* [Goal of the exercise]:
Could you give back exactly the lines below from the one with "data_AF-A0A1C6A263-F1" through the one with "ATOM 25 C CA", without a single picture?

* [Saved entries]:
= = = = = = =

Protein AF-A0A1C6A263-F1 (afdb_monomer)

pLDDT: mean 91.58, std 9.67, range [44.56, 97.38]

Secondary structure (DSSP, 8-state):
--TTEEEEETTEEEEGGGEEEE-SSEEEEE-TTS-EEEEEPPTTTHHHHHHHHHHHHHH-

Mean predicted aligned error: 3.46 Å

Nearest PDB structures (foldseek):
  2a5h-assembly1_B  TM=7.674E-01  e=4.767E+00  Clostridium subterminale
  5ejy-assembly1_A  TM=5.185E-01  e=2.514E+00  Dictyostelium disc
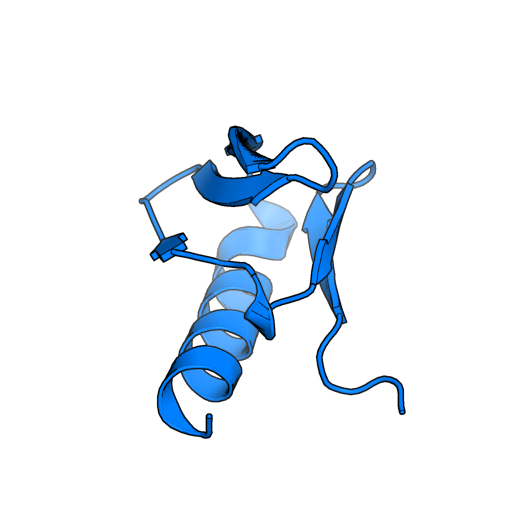oideum
  7n4d-assembly3_C  TM=5.639E-01  e=4.194E+00  Naegleria fowleri
  6y2q-assembly1_B  TM=4.890E-01  e=6.157E+00  Escherichia coli K-12

Sequence (60 aa):
MGRSFVRIHQRYLVNGKKVTHIGRTSLDILGQNREMQNLPISRALKETATTKLARIMLIG

Foldseek 3Di:
DPLQWADFDPPDIDRLVQWPDDDPFWTWGQDPVRDIDIGGGDPVCNVVRVVSSVVSVVVD

Structure (mmCIF, N/CA/C/O backbone):
data_AF-A0A1C6A263-F1
#
_entry.id   AF-A0A1C6A263-F1
#
loop_
_atom_site.group_PDB
_atom_site.id
_atom_site.type_symbol
_atom_site.label_atom_id
_atom_site.label_alt_id
_atom_site.label_comp_id
_atom_site.label_asym_id
_atom_site.label_entity_id
_atom_site.label_seq_id
_atom_site.pdbx_PDB_ins_code
_atom_site.Cartn_x
_atom_site.Cartn_y
_atom_site.Cartn_z
_atom_site.occupancy
_atom_site.B_iso_or_equiv
_atom_site.auth_seq_id
_atom_site.auth_comp_id
_atom_site.auth_asym_id
_atom_site.auth_atom_id
_atom_site.pdbx_PDB_model_num
ATOM 1 N N . MET A 1 1 ? -
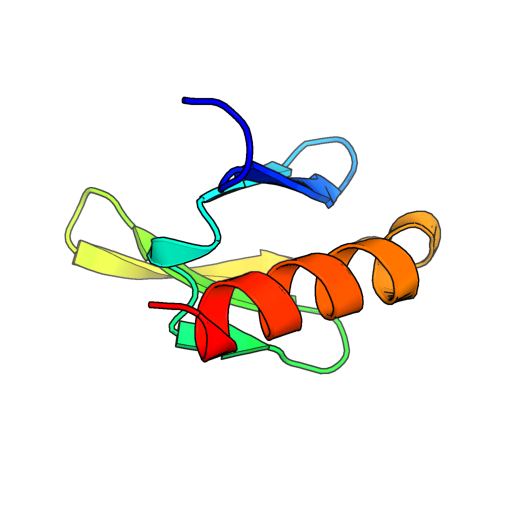13.392 -11.767 -2.456 1.00 44.56 1 MET A N 1
ATOM 2 C CA . MET A 1 1 ? -13.031 -11.069 -1.200 1.00 44.56 1 MET A CA 1
ATOM 3 C C . MET A 1 1 ? -11.513 -10.947 -0.923 1.00 44.56 1 MET A C 1
ATOM 5 O O . MET A 1 1 ? -11.163 -10.477 0.145 1.00 44.56 1 MET A O 1
ATOM 9 N N . GLY A 1 2 ? -10.590 -11.263 -1.856 1.00 59.16 2 GLY A N 1
ATOM 10 C CA . GLY A 1 2 ? -9.127 -11.170 -1.611 1.00 59.16 2 GLY A CA 1
ATOM 11 C C . GLY A 1 2 ? -8.333 -10.179 -2.481 1.00 59.16 2 GLY A C 1
ATOM 12 O O . GLY A 1 2 ? -7.123 -10.074 -2.329 1.00 59.16 2 GLY A O 1
ATOM 13 N N . ARG A 1 3 ? -8.978 -9.453 -3.408 1.00 66.12 3 ARG A N 1
ATOM 14 C CA . ARG A 1 3 ? -8.281 -8.602 -4.400 1.00 66.12 3 ARG A CA 1
ATOM 15 C C . ARG A 1 3 ? -7.792 -7.253 -3.854 1.00 66.12 3 ARG A C 1
ATOM 17 O O . ARG A 1 3 ? -7.032 -6.578 -4.535 1.00 66.12 3 ARG A O 1
ATOM 24 N N . SER A 1 4 ? -8.225 -6.861 -2.657 1.00 87.12 4 SER A N 1
ATOM 25 C CA . SER A 1 4 ? -7.889 -5.571 -2.046 1.00 87.12 4 SER A CA 1
ATOM 26 C C . SER A 1 4 ? -6.648 -5.611 -1.156 1.00 87.12 4 SER A C 1
ATOM 28 O O . SER A 1 4 ? -6.150 -4.550 -0.802 1.00 87.12 4 SER A O 1
ATOM 30 N N . PHE A 1 5 ? -6.134 -6.786 -0.781 1.00 92.88 5 PHE A N 1
ATOM 31 C CA . PHE A 1 5 ? -4.927 -6.883 0.043 1.00 92.88 5 PHE A CA 1
ATOM 32 C C . PHE A 1 5 ? -3.675 -7.025 -0.823 1.00 92.88 5 PHE A C 1
ATOM 34 O O . PHE A 1 5 ? -3.616 -7.859 -1.726 1.00 92.88 5 PHE A O 1
ATOM 41 N N . VAL A 1 6 ? -2.654 -6.224 -0.527 1.00 95.19 6 VAL A N 1
ATOM 42 C CA . VAL A 1 6 ? -1.382 -6.199 -1.253 1.00 95.19 6 VAL A CA 1
ATOM 43 C C . VAL A 1 6 ? -0.240 -6.397 -0.266 1.00 95.19 6 VAL A C 1
ATOM 45 O O . VAL A 1 6 ? -0.149 -5.718 0.756 1.00 95.19 6 VAL A O 1
ATOM 48 N N . ARG A 1 7 ? 0.645 -7.353 -0.558 1.00 96.25 7 ARG A N 1
ATOM 49 C CA . ARG A 1 7 ? 1.886 -7.545 0.198 1.00 96.25 7 ARG A CA 1
ATOM 50 C C . ARG A 1 7 ? 2.915 -6.520 -0.274 1.00 96.25 7 ARG A C 1
ATOM 52 O O . ARG A 1 7 ? 3.206 -6.455 -1.465 1.00 96.25 7 ARG A O 1
ATOM 59 N N . ILE A 1 8 ? 3.449 -5.742 0.663 1.00 95.88 8 ILE A N 1
ATOM 60 C CA . ILE A 1 8 ? 4.351 -4.606 0.383 1.00 95.88 8 ILE A CA 1
ATOM 61 C C . ILE A 1 8 ? 5.759 -4.824 0.953 1.00 95.88 8 ILE A C 1
ATOM 63 O O . ILE A 1 8 ? 6.715 -4.167 0.559 1.00 95.88 8 ILE A O 1
ATOM 67 N N . HIS A 1 9 ? 5.880 -5.748 1.906 1.00 95.25 9 HIS A N 1
ATOM 68 C CA . HIS A 1 9 ? 7.103 -
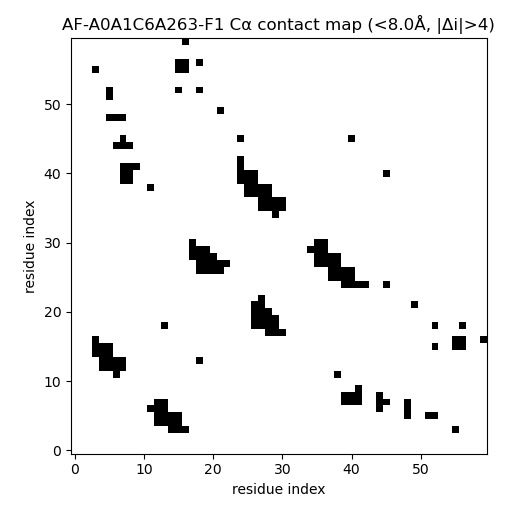6.109 2.613 1.00 95.25 9 HIS A CA 1
ATOM 69 C C . HIS A 1 9 ? 6.940 -7.537 3.158 1.00 95.25 9 HIS A C 1
ATOM 71 O O . HIS A 1 9 ? 5.818 -8.035 3.257 1.00 95.25 9 HIS A O 1
ATOM 77 N N . GLN A 1 10 ? 8.027 -8.182 3.594 1.00 93.31 10 GLN A N 1
ATOM 78 C CA . GLN A 1 10 ? 7.977 -9.543 4.159 1.00 93.31 10 GLN A CA 1
ATOM 79 C C . GLN A 1 10 ? 7.069 -9.658 5.405 1.00 93.31 10 GLN A C 1
ATOM 81 O O . GLN A 1 10 ? 6.530 -10.722 5.683 1.00 93.31 10 GLN A O 1
ATOM 86 N N . ARG A 1 11 ? 6.867 -8.542 6.124 1.00 94.19 11 ARG A N 1
ATOM 87 C CA . ARG A 1 11 ? 6.066 -8.451 7.363 1.00 94.19 11 ARG A CA 1
ATOM 88 C C . ARG A 1 11 ? 4.720 -7.746 7.188 1.00 94.19 11 ARG A C 1
ATOM 90 O O . ARG A 1 11 ? 3.956 -7.686 8.142 1.00 94.19 11 ARG A O 1
ATOM 97 N N . TYR A 1 12 ? 4.438 -7.187 6.009 1.00 94.81 12 TYR A N 1
ATOM 98 C CA . TYR A 1 12 ? 3.297 -6.289 5.829 1.00 94.81 12 TYR A CA 1
ATOM 99 C C . TYR A 1 12 ? 2.387 -6.744 4.691 1.00 94.81 12 TYR A C 1
ATOM 101 O O . TYR A 1 12 ? 2.789 -6.821 3.524 1.00 94.81 12 TYR A O 1
ATOM 109 N N . LEU A 1 13 ? 1.132 -6.999 5.058 1.00 94.69 13 LEU A N 1
ATOM 110 C CA . LEU A 1 13 ? 0.001 -7.195 4.163 1.00 94.69 13 LEU A CA 1
ATOM 111 C C . LEU A 1 13 ? -0.982 -6.043 4.397 1.00 94.69 13 LEU A C 1
ATOM 113 O O . LEU A 1 13 ? -1.541 -5.920 5.482 1.00 94.69 13 LEU A O 1
ATOM 117 N N . VAL A 1 14 ? -1.167 -5.189 3.394 1.00 94.25 14 VAL A N 1
ATOM 118 C CA . VAL A 1 14 ? -1.929 -3.940 3.519 1.00 94.25 14 VAL A CA 1
ATOM 119 C C . VAL A 1 14 ? -3.247 -4.033 2.771 1.00 94.25 14 VAL A C 1
ATOM 121 O O . VAL A 1 14 ? -3.295 -4.534 1.651 1.00 94.25 14 VAL A O 1
ATOM 124 N N . ASN A 1 15 ? -4.318 -3.517 3.375 1.00 93.62 15 ASN A N 1
ATOM 125 C CA . ASN A 1 15 ? -5.584 -3.303 2.682 1.00 93.62 15 ASN A CA 1
ATOM 
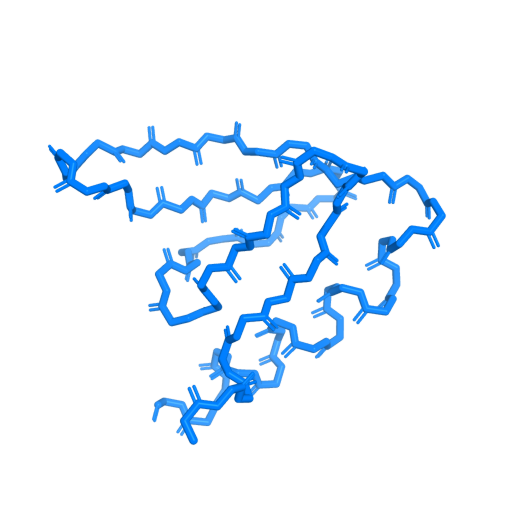126 C C . ASN A 1 15 ? -5.480 -2.051 1.799 1.00 93.62 15 ASN A C 1
ATOM 128 O O . ASN A 1 15 ? -5.473 -0.933 2.309 1.00 93.62 15 ASN A O 1
ATOM 132 N N . GLY A 1 16 ? -5.444 -2.239 0.482 1.00 93.75 16 GLY A N 1
ATOM 133 C CA . GLY A 1 16 ? -5.330 -1.176 -0.513 1.00 93.75 16 GLY A CA 1
ATOM 134 C C . GLY A 1 16 ? -6.454 -0.141 -0.462 1.00 93.75 16 GLY A C 1
ATOM 135 O O . GLY A 1 16 ? -6.210 1.008 -0.797 1.00 93.75 16 GLY A O 1
ATOM 136 N N . LYS A 1 17 ? -7.646 -0.496 0.044 1.00 92.00 17 LYS A N 1
ATOM 137 C CA . LYS A 1 17 ? -8.752 0.464 0.235 1.00 92.00 17 LYS A CA 1
ATOM 138 C C . LYS A 1 17 ? -8.514 1.455 1.383 1.00 92.00 17 LYS A C 1
ATOM 140 O O . LYS A 1 17 ? -9.260 2.414 1.518 1.00 92.00 17 LYS A O 1
ATOM 145 N N . LYS A 1 18 ? -7.525 1.199 2.245 1.00 93.19 18 LYS A N 1
ATOM 146 C CA . LYS A 1 18 ? -7.154 2.075 3.368 1.00 93.19 18 LYS A CA 1
ATOM 147 C C . LYS A 1 18 ? -5.870 2.864 3.111 1.00 93.19 18 LYS A C 1
ATOM 149 O O . LYS A 1 18 ? -5.410 3.560 4.012 1.00 93.19 18 LYS A O 1
ATOM 154 N N . VAL A 1 19 ? -5.277 2.722 1.925 1.00 94.94 19 VAL A N 1
ATOM 155 C CA . VAL A 1 19 ? -4.089 3.482 1.527 1.00 94.94 19 VAL A CA 1
ATOM 156 C C . VAL A 1 19 ? -4.521 4.888 1.143 1.00 94.94 19 VAL A C 1
ATOM 158 O O . VAL A 1 19 ? -5.400 5.057 0.302 1.00 94.94 19 VAL A O 1
ATOM 161 N N . THR A 1 20 ? -3.904 5.884 1.769 1.00 95.31 20 THR A N 1
ATOM 162 C CA . THR A 1 20 ? -4.185 7.305 1.530 1.00 95.31 20 THR A CA 1
ATOM 163 C C . THR A 1 20 ? -3.123 7.943 0.642 1.00 95.31 20 THR A C 1
ATOM 165 O O . THR A 1 20 ? -3.445 8.813 -0.163 1.00 95.31 20 THR A O 1
ATOM 168 N N . HIS A 1 21 ? -1.872 7.482 0.730 1.00 95.94 21 HIS A N 1
ATOM 169 C CA . HIS A 1 21 ? -0.771 7.989 -0.082 1.00 95.94 21 HIS A CA 1
ATOM 170 C C . HIS A 1 21 ? 0.246 6.889 -0.426 1.00 95.94 21 HIS A C 1
ATOM 172 O O . HIS A 1 21 ? 0.562 6.027 0.397 1.00 95.94 21 HIS A O 1
ATOM 178 N N . ILE A 1 22 ? 0.777 6.930 -1.655 1.00 95.56 22 ILE A N 1
ATOM 179 C CA . ILE A 1 22 ? 1.850 6.047 -2.131 1.00 95.56 22 ILE A CA 1
ATOM 180 C C . ILE A 1 22 ? 3.111 6.888 -2.338 1.00 95.56 22 ILE A C 1
ATOM 182 O O . ILE A 1 22 ? 3.228 7.610 -3.327 1.00 95.56 22 ILE A O 1
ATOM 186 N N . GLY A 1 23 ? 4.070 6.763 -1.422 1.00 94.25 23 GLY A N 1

= = = = = = =

* [Answer to this task]:
data_AF-A0A1C6A263-F1
#
_entry.id   AF-A0A1C6A263-F1
#
loop_
_atom_site.group_PDB
_atom_site.id
_atom_site.type_symbol
_atom_site.label_atom_id
_atom_site.label_alt_id
_atom_site.label_comp_id
_atom_site.label_asym_id
_atom_site.label_entity_id
_atom_site.label_seq_id
_atom_site.pdbx_PDB_ins_code
_atom_site.Cartn_x
_atom_site.Cartn_y
_atom_site.Cartn_z
_atom_site.occupancy
_atom_site.B_iso_or_equiv
_atom_site.auth_seq_id
_atom_site.auth_comp_id
_atom_site.auth_asym_id
_atom_site.auth_atom_id
_atom_site.pdbx_PDB_model_num
ATOM 1 N N . MET A 1 1 ? -
13.392 -11.767 -2.456 1.00 44.56 1 MET A N 1
ATOM 2 C CA . MET A 1 1 ? -13.031 -11.069 -1.200 1.00 44.56 1 MET A CA 1
ATOM 3 C C . MET A 1 1 ? -11.513 -10.947 -0.923 1.00 44.56 1 MET A C 1
ATOM 5 O O . MET A 1 1 ? -11.163 -10.477 0.145 1.00 44.56 1 MET A O 1
ATOM 9 N N . GLY A 1 2 ? -10.590 -11.263 -1.856 1.00 59.16 2 GLY A N 1
ATOM 10 C CA . GLY A 1 2 ? -9.127 -11.170 -1.611 1.00 59.16 2 GLY A CA 1
ATOM 11 C C . GLY A 1 2 ? -8.333 -10.179 -2.481 1.00 59.16 2 GLY A C 1
ATOM 12 O O . GLY A 1 2 ? -7.123 -10.074 -2.329 1.00 59.16 2 GLY A O 1
ATOM 13 N N . ARG A 1 3 ? -8.978 -9.453 -3.408 1.00 66.12 3 ARG A N 1
ATOM 14 C CA . ARG A 1 3 ? -8.281 -8.602 -4.400 1.00 66.12 3 ARG A CA 1
ATOM 15 C C . ARG A 1 3 ? -7.792 -7.253 -3.854 1.00 66.12 3 ARG A C 1
ATOM 17 O O . ARG A 1 3 ? -7.032 -6.578 -4.535 1.00 66.12 3 ARG A O 1
ATOM 24 N N . SER A 1 4 ? -8.225 -6.861 -2.657 1.00 87.12 4 SER A N 1
ATOM 25 C CA . SER A 1 4 ? -7.889 -5.571 -2.046 1.00 87.12 4 SER A CA 1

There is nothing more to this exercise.